Credit: Lokantha/Wikipedia

Why $40 oil isn't bad news for everyone

The oil industry reels as American frackers and OPEC sheikhs refuse to stop pumping. So why has Wood Group just spent $150m on US rival Infinity?

by Adam Gale
Last Updated: 03 Dec 2015

If you’re stumped for bargain Christmas gift ideas after Black Friday, consider buying your loved ones a barrel of crude oil. Brent crude has just hit $43 (£29), its lowest price since the dark days of 2008-9. Considering it was over $110 last summer, that’s a pretty serious discount.

The cause is an ongoing price war between upstart US frackers and OPEC sheikhs jealous of their sliding market share. OPEC responded to America’s re-emergence as a major oil power by maintaining its own high production, in an effort to collapse the price and drive the high-cost frackers out of business.

It’s half worked. In a miracle of market alchemy, black gold has been transformed into so much lead, but the frackers don’t seem to be going anywhere, despite many fields operating at below cost. The reason appears to be because banks aren’t closing their lines of credit, perhaps because they’re fearful of receiving payment from defaulting firms in depreciating oil assets.  

In either case, US production in September was only 2.7% below its April peak, at 9.3 million barrels a day, according to the Energy Information Administration, and inventories are continuing to rise despite the arrival of winter.

All this would seem to point to the oil price remaining depressed for some time, which makes for an odd backdrop for oil and gas services business Wood Group to announce the $150m acquisition of Texan rival Infinity Group.

Except of course not every oil and gas company is feeling the pinch quite as severely.
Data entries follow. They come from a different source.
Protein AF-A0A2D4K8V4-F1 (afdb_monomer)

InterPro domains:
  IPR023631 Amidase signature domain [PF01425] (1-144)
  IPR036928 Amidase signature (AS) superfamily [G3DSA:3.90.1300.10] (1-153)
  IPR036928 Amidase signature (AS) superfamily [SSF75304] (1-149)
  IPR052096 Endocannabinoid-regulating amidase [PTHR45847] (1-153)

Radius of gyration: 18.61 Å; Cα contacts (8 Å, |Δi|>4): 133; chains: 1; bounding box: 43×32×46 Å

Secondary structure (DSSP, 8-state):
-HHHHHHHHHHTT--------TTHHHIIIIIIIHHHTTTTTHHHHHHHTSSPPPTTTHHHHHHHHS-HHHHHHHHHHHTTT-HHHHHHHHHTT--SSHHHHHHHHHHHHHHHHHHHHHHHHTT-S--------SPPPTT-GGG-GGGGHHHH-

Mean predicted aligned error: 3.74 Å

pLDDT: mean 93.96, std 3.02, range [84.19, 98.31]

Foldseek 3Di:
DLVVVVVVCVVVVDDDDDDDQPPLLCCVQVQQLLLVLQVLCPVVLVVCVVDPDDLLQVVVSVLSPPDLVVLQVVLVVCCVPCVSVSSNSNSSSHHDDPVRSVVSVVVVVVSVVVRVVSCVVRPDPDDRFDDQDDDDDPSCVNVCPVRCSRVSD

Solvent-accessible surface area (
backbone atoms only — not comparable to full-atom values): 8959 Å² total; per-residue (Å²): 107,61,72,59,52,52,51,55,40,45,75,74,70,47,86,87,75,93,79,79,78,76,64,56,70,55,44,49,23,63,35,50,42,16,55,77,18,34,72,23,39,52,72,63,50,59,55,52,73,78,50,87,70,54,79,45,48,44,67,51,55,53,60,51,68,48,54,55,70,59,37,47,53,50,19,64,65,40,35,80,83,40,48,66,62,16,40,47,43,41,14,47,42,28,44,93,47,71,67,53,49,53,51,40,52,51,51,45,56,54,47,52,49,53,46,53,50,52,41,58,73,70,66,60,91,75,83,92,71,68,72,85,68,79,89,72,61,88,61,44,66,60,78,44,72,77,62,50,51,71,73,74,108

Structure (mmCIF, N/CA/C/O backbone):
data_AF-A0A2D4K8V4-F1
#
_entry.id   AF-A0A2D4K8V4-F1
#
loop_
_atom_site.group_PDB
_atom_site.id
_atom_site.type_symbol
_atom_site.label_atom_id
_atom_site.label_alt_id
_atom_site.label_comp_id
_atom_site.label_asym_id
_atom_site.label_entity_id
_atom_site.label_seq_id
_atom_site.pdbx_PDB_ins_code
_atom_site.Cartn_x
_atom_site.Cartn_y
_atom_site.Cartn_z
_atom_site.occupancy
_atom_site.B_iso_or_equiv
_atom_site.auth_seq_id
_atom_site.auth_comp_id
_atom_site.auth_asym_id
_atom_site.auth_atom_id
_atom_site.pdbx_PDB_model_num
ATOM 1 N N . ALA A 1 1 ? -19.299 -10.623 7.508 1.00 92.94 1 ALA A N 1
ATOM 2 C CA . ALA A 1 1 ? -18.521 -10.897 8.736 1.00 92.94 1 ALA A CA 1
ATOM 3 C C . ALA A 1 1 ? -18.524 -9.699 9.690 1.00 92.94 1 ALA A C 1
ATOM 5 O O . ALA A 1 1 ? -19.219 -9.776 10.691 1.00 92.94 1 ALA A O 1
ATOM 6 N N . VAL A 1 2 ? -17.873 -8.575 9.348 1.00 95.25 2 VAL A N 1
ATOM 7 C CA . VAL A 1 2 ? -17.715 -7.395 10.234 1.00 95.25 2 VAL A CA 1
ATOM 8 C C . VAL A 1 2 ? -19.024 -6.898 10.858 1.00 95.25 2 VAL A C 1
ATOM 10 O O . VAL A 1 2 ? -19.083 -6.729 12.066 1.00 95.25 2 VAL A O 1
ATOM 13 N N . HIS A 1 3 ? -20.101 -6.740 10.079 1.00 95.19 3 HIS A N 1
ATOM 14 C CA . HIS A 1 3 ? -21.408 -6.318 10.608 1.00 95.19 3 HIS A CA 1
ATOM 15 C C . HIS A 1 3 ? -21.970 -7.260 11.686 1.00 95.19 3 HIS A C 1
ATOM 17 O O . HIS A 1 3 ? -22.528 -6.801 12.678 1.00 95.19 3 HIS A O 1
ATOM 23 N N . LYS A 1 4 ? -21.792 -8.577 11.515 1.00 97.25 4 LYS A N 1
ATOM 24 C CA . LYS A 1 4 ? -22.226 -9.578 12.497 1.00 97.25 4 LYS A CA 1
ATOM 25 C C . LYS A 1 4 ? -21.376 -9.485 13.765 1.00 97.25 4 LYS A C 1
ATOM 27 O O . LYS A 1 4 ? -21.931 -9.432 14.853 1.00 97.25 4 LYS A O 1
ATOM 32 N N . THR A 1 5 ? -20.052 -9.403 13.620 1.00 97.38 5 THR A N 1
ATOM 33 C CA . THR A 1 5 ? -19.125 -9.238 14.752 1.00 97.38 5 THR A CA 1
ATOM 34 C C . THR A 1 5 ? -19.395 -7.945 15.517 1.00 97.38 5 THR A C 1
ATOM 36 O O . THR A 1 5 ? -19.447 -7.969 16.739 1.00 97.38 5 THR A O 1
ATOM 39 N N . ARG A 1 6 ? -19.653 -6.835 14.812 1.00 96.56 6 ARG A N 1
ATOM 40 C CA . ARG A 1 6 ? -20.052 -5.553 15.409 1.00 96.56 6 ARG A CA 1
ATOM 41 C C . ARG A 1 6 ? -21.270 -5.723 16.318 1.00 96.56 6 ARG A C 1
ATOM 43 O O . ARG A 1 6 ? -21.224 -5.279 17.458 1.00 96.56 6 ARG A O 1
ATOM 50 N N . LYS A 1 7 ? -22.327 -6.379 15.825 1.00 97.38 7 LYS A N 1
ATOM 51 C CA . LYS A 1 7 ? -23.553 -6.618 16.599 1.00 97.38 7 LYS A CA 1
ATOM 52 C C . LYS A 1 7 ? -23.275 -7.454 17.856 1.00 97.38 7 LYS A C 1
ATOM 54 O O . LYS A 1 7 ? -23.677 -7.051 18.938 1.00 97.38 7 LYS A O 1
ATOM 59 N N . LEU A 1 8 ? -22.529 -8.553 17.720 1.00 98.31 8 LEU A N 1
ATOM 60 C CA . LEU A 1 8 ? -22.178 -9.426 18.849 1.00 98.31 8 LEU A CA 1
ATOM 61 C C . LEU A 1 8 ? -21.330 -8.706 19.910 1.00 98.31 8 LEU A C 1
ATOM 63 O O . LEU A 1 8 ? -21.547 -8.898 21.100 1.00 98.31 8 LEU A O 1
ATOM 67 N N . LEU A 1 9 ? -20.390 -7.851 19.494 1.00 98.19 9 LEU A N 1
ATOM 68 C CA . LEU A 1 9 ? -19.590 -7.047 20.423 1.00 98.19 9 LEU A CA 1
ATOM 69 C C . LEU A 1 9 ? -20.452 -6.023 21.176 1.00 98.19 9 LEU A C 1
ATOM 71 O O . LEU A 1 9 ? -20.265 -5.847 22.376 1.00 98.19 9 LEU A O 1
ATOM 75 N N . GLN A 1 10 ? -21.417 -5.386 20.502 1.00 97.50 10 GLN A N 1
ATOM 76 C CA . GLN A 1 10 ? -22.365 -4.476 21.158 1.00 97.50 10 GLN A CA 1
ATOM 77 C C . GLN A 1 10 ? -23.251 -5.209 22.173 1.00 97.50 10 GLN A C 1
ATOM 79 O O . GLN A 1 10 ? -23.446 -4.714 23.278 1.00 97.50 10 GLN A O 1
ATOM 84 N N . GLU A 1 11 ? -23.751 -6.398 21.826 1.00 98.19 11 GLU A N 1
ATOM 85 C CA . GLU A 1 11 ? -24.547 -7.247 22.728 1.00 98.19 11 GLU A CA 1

Broadly speaking, cheap oil is bad for upstream (exploration) but good for downstream (refining) as the margin between crude oil and refined products increases.

Wood Group provides services for both. Combined with its aggressive cost-cutting strategy (headcount fell 13% between December 2014 and the end of June), this kept its fall in first half earnings (EBIT) to only 7.4% to $226m.

Not only can it afford to buy a rival, then, but also it has an incentive to do so. Infinity Group provides services to the downstream industry in America, where refining is traditionally more profitable than in Europe. Buying it will help Wood Group to diversify more towards downstream, much as Shell’s rather more pricey purchase of BG Group - which got approval in Australia today – is largely about diversifying into liquefied natural gas.

The purchase does imply that Aberdeen-based Wood Group believes cheap oil will persist for some time. If it thought crude would rebound to $100 in six months, surely gobbling up a struggling (read: cheap) upstream-focused business would be more tempting instead.

It may be in for a shock though, if rumours ahead of OPEC’s meeting in Vienna this week are accurate. The word is that the Saudis are willing to cut production so long as regional rivals Iran do the same. Victory for the frackers?  We’ll have to wait and see.